*** MATERIAL PROVIDED Section Begins ***
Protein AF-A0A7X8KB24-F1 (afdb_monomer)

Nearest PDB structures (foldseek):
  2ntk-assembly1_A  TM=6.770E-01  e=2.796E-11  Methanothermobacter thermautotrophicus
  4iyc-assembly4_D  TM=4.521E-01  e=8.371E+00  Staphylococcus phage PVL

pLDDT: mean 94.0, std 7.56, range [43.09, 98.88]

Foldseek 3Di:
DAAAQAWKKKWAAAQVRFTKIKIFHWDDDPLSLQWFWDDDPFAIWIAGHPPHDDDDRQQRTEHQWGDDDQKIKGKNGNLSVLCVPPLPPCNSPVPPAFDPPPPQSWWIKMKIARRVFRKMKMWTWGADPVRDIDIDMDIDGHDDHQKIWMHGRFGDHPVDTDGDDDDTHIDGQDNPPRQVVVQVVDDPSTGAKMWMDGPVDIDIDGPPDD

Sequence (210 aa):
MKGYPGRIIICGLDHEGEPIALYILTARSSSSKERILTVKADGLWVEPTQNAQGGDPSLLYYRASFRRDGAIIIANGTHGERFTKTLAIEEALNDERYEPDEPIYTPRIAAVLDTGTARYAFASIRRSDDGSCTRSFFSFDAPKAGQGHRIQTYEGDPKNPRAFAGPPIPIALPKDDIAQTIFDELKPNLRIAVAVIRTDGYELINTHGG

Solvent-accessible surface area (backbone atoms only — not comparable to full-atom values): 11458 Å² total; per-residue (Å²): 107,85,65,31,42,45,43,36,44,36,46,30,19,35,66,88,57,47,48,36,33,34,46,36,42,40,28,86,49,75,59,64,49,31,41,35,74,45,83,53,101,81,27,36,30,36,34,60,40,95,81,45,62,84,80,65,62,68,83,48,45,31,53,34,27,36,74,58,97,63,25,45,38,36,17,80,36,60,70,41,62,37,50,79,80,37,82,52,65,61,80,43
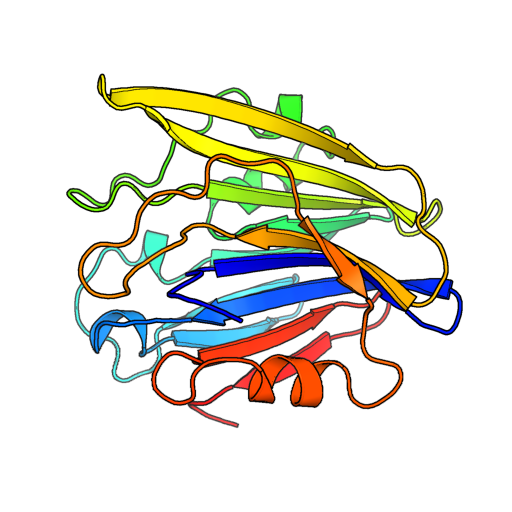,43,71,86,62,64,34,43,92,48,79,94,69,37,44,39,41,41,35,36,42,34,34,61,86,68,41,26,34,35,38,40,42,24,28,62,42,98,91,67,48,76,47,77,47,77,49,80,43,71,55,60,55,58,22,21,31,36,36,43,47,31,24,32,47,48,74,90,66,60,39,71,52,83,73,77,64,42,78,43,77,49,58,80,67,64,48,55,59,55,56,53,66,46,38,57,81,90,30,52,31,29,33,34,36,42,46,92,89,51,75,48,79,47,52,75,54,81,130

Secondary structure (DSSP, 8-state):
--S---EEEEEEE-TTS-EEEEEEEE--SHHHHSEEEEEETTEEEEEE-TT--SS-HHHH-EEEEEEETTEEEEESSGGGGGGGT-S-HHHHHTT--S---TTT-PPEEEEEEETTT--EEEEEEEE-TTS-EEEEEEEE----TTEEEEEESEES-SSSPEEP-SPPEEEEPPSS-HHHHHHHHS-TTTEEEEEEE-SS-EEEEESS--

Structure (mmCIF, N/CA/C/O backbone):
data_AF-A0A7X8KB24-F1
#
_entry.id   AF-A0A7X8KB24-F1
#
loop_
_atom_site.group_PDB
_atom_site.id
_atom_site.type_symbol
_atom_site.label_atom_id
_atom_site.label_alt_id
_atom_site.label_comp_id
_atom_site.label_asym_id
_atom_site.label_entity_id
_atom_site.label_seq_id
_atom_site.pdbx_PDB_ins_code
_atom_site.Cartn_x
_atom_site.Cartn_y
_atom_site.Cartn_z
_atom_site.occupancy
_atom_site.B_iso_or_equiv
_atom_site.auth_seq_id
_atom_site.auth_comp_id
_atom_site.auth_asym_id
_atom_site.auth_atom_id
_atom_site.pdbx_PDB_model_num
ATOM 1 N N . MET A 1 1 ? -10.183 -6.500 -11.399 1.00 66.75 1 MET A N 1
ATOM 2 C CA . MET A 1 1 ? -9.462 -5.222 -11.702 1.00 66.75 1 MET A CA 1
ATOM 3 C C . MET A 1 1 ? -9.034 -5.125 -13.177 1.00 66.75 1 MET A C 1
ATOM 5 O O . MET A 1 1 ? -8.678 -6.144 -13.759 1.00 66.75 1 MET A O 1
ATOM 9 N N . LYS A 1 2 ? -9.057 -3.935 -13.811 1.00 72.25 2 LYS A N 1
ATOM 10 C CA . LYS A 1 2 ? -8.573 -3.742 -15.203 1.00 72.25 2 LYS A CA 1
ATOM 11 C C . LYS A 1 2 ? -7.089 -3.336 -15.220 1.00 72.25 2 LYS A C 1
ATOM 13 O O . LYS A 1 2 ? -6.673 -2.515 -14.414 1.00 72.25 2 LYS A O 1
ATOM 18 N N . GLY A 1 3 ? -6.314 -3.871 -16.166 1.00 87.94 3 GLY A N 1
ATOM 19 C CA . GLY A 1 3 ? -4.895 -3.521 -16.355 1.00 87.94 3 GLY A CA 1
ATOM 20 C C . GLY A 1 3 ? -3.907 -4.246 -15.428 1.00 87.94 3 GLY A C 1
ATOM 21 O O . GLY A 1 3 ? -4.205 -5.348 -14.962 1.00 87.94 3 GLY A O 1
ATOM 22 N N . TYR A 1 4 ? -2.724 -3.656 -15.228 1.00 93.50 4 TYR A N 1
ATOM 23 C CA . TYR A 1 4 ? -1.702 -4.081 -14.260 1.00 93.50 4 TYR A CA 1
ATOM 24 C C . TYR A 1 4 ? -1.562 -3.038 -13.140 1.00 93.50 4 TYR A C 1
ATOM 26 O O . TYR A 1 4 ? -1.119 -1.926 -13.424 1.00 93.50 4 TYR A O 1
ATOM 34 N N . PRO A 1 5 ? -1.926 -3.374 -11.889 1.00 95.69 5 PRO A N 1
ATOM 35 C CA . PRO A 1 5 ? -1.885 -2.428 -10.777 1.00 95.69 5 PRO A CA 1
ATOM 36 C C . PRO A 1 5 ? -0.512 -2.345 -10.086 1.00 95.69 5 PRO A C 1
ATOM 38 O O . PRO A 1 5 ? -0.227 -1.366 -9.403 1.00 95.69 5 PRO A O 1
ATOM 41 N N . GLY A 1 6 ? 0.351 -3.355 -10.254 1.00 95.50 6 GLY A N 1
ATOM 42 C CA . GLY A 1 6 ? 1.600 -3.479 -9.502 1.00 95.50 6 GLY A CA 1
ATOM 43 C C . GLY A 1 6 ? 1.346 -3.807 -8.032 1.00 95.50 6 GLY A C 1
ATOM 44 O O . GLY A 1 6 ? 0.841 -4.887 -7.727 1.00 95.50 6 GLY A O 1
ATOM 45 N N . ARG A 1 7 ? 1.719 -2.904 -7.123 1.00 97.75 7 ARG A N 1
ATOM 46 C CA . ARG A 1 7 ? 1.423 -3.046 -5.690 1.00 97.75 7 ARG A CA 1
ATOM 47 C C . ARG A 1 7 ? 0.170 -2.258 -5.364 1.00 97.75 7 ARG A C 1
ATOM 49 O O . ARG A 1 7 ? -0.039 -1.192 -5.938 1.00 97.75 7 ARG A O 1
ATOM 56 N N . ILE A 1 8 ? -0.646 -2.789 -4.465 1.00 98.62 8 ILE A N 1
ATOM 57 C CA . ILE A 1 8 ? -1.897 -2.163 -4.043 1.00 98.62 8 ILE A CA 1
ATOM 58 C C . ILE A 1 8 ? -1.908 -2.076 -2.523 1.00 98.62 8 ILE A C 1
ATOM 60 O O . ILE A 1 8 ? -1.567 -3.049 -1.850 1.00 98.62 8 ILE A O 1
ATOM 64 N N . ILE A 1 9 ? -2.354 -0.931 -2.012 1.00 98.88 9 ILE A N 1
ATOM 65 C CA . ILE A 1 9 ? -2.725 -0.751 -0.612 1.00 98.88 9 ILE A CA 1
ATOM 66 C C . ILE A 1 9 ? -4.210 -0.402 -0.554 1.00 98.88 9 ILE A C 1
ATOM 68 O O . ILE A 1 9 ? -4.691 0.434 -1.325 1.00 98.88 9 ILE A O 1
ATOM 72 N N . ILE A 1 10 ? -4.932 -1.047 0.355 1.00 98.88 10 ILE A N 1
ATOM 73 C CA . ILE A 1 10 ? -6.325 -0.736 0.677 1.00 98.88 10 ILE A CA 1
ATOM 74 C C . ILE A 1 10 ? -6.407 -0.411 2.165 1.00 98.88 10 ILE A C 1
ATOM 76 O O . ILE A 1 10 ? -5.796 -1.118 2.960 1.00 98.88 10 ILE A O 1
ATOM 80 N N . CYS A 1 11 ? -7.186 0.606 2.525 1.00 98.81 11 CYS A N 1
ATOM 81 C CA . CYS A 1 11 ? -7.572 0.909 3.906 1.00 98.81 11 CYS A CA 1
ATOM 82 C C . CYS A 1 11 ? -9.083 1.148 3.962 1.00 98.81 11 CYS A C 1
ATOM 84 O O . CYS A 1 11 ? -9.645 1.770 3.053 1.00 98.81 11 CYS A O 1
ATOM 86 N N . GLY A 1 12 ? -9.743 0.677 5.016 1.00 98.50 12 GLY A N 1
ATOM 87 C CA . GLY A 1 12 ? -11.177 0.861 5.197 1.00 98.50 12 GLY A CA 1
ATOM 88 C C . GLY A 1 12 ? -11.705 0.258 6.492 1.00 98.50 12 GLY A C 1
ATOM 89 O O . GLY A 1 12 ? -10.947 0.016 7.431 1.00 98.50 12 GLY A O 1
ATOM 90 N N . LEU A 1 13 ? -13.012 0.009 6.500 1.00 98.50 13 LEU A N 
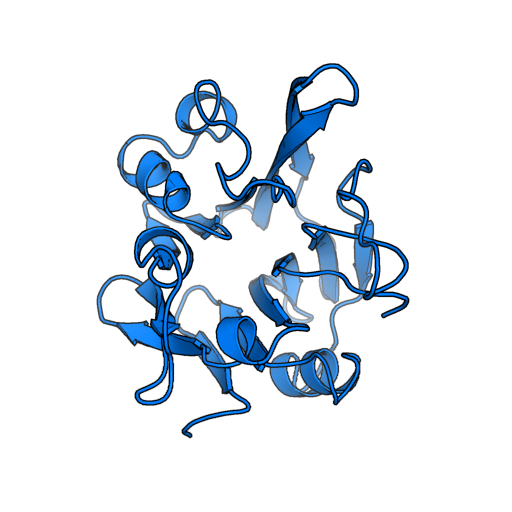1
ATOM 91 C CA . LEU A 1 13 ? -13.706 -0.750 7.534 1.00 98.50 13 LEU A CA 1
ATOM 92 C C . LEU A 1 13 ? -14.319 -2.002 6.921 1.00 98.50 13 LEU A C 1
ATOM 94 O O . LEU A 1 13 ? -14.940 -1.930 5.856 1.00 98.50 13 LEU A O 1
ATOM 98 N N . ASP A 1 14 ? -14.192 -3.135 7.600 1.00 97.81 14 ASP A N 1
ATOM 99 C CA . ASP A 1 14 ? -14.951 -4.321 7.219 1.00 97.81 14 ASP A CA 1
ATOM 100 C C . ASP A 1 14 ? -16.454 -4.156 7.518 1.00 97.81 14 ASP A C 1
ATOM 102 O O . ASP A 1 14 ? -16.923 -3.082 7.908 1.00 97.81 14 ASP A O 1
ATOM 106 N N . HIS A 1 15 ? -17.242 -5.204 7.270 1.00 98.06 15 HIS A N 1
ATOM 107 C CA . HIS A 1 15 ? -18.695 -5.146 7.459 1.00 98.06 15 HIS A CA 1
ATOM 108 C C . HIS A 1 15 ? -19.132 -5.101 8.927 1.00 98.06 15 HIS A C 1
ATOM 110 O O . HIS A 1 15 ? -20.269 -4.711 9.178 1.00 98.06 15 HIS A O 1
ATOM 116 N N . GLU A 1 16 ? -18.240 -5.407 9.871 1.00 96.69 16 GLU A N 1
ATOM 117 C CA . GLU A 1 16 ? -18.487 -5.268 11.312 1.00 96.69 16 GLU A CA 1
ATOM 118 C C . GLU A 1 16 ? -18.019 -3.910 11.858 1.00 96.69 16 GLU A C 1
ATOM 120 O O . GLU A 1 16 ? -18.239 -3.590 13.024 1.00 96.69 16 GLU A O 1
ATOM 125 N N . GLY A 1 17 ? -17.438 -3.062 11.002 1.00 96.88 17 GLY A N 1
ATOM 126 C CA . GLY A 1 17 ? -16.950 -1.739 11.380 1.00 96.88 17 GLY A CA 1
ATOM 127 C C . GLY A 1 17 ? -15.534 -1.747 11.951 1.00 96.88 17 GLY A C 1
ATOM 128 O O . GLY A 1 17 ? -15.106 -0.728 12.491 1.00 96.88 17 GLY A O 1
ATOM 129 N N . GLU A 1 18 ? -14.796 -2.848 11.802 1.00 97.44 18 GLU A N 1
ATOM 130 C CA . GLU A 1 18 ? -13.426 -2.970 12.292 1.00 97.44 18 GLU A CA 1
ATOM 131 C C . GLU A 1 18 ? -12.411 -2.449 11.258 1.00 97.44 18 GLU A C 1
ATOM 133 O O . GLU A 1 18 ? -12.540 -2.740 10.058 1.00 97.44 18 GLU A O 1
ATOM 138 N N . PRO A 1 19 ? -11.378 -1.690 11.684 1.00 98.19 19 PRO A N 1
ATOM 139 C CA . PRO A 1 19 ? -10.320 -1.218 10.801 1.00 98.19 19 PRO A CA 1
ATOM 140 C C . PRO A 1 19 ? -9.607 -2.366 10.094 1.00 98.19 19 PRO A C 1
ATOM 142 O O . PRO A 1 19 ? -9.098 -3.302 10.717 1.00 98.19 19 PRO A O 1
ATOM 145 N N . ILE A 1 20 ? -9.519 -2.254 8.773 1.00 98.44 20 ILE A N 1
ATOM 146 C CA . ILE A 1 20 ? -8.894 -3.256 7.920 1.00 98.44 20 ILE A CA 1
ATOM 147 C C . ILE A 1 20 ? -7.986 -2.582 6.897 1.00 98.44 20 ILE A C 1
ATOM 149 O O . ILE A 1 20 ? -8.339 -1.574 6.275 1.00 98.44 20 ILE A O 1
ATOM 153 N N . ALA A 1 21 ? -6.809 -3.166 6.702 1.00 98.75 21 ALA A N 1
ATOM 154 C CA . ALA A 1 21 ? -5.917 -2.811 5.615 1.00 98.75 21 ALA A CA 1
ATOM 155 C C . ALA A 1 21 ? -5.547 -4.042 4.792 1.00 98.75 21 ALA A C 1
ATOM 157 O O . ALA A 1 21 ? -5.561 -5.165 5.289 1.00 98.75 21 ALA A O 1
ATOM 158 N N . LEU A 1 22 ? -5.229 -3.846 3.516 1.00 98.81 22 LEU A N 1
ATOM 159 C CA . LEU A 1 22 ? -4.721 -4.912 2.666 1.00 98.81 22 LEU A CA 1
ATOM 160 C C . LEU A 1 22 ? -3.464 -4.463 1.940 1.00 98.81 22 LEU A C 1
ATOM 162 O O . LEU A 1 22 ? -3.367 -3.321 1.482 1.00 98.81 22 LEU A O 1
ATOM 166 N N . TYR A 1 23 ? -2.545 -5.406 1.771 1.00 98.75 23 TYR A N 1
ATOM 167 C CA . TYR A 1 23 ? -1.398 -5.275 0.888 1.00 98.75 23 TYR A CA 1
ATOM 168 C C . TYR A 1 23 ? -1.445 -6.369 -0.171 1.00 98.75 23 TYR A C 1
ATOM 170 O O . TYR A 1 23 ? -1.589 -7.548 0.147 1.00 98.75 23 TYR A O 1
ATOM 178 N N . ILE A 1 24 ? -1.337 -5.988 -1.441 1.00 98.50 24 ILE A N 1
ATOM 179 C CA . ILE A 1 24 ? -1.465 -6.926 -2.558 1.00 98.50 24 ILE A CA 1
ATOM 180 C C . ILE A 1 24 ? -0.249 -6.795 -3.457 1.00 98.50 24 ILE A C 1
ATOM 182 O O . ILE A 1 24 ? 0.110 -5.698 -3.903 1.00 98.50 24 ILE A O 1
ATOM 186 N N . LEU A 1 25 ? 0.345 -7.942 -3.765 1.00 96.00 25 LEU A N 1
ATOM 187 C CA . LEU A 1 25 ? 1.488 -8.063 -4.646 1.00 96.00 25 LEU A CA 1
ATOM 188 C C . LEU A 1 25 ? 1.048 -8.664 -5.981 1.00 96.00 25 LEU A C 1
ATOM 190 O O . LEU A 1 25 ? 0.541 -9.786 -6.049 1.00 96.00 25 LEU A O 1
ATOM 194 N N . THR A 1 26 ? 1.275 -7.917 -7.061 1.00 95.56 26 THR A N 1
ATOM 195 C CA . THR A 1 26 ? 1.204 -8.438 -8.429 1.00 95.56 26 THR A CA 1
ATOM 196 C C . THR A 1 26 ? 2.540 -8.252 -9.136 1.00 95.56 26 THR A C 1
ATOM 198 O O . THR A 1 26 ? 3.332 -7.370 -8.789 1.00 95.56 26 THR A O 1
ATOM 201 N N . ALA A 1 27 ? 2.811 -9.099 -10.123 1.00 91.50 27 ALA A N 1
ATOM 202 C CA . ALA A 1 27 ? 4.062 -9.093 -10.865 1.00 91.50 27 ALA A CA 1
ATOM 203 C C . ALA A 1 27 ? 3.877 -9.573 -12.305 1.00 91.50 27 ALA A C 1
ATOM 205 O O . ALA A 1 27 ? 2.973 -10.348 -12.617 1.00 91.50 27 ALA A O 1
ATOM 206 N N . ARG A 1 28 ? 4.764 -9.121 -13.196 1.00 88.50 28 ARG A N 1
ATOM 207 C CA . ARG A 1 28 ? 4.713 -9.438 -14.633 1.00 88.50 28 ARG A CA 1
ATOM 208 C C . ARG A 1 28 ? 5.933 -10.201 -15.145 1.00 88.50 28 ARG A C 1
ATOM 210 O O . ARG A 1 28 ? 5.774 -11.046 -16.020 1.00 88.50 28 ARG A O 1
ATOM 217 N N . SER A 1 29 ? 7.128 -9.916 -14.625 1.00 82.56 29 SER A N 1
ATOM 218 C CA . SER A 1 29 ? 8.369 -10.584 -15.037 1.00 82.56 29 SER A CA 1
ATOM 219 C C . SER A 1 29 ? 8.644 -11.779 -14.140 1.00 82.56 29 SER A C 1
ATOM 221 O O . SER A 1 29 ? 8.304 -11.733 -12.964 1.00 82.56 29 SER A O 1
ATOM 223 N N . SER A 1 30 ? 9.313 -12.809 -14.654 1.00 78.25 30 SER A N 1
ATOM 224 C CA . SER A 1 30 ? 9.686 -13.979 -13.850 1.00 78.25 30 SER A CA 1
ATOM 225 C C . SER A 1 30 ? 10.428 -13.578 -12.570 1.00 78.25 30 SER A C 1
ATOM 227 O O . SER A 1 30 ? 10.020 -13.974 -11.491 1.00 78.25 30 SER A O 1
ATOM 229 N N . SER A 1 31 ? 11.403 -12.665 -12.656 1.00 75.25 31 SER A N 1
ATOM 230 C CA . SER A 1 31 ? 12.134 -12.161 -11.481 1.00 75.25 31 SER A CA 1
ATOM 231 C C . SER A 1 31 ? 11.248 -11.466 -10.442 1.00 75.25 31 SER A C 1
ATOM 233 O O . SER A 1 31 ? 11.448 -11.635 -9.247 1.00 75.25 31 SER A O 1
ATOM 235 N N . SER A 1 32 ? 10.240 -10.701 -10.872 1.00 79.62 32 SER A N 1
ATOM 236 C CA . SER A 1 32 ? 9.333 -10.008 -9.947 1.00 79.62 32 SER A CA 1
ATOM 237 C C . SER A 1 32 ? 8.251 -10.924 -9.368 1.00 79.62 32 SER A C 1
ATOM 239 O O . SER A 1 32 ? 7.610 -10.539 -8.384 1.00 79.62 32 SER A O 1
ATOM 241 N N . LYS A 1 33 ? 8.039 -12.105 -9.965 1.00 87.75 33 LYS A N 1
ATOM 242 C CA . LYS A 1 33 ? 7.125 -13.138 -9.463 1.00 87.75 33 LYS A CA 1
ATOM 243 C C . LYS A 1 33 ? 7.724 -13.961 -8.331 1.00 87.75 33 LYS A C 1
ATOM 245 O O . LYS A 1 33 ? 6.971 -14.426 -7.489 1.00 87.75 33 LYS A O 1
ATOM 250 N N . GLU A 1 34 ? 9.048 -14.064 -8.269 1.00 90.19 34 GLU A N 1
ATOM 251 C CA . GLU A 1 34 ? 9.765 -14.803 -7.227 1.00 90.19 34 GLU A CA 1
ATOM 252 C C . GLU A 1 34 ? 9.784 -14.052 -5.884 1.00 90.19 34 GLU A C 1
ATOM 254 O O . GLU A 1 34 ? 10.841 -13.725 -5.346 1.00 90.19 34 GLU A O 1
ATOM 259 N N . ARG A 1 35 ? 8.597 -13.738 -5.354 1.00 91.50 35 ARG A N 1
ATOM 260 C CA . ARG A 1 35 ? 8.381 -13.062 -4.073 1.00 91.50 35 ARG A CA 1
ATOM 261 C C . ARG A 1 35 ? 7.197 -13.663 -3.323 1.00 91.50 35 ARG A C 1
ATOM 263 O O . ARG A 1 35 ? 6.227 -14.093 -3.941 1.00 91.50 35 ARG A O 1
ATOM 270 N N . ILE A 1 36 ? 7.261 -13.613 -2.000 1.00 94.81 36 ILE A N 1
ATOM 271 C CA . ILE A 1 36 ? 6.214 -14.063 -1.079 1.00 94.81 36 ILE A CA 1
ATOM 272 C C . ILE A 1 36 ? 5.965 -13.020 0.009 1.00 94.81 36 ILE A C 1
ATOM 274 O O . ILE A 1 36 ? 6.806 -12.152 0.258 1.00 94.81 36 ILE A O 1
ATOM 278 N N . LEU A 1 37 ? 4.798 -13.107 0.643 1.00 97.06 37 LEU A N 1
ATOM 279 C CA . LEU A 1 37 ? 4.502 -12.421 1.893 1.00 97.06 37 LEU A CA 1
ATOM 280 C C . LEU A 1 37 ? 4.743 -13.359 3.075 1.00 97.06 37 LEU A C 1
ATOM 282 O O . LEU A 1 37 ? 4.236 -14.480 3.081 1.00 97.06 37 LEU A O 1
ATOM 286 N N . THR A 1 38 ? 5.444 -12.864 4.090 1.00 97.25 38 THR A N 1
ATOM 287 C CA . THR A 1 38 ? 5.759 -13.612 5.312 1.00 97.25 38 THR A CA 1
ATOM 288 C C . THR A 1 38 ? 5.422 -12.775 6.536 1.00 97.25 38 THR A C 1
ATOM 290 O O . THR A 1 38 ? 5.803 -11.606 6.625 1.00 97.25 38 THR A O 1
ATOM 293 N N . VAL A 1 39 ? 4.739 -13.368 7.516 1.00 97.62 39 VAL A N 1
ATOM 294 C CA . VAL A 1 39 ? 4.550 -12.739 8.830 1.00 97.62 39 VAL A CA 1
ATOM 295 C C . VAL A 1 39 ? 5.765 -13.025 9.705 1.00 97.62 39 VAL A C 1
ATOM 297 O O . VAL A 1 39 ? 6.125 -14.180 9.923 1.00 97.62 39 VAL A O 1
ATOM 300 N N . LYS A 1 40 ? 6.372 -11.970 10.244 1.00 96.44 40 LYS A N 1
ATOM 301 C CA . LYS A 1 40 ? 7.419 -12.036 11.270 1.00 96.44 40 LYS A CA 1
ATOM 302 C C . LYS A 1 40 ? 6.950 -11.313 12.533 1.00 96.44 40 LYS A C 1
*** MATERIAL PROVIDED Section Ends ***
● TASK ITEM:
Please print the lines from the one containing "ATOM 270 N N" through the last line of the material, exactly, and leave out all other lines.

● WRITTEN SOLUTION:
ATOM 270 N N . ILE A 1 36 ? 7.261 -13.613 -2.000 1.00 94.81 36 ILE A N 1
ATOM 271 C CA . ILE A 1 36 ? 6.214 -14.063 -1.079 1.00 94.81 36 ILE A CA 1
ATOM 272 C C . ILE A 1 36 ? 5.965 -13.020 0.009 1.00 94.81 36 ILE A C 1
ATOM 274 O O . ILE A 1 36 ? 6.806 -12.152 0.258 1.00 94.81 36 ILE A O 1
ATOM 278 N N . LEU A 1 37 ? 4.798 -13.107 0.643 1.00 97.06 37 LEU A N 1
ATOM 279 C CA . LEU A 1 37 ? 4.502 -12.421 1.893 1.00 97.06 37 LEU A CA 1
ATOM 280 C C . LEU A 1 37 ? 4.743 -13.359 3.075 1.00 97.06 37 LEU A C 1
ATOM 282 O O . LEU A 1 37 ? 4.236 -14.480 3.081 1.00 97.06 37 LEU A O 1
ATOM 286 N N . THR A 1 38 ? 5.444 -12.864 4.090 1.00 97.25 38 THR A N 1
ATOM 287 C CA . THR A 1 38 ? 5.759 -13.612 5.312 1.00 97.25 38 THR A CA 1
ATOM 288 C C . THR A 1 38 ? 5.422 -12.775 6.536 1.00 97.25 38 THR A C 1
ATOM 290 O O . THR A 1 38 ? 5.803 -11.606 6.625 1.00 97.25 38 THR A O 1
ATOM 293 N N . VAL A 1 39 ? 4.739 -13.368 7.516 1.00 97.62 39 VAL A N 1
ATOM 294 C CA . VAL A 1 39 ? 4.550 -12.739 8.830 1.00 97.62 39 VAL A CA 1
ATOM 295 C C . VAL A 1 39 ? 5.765 -13.025 9.705 1.00 97.62 39 VAL A C 1
ATOM 297 O O . VAL A 1 39 ? 6.125 -14.180 9.923 1.00 97.62 39 VAL A O 1
ATOM 300 N N . LYS A 1 40 ? 6.372 -11.970 10.244 1.00 96.44 40 LYS A N 1
ATOM 301 C CA . LYS A 1 40 ? 7.419 -12.036 11.270 1.00 96.44 40 LYS A CA 1
ATOM 302 C C . LYS A 1 40 ? 6.950 -11.313 12.533 1.00 96.44 40 LYS A C 1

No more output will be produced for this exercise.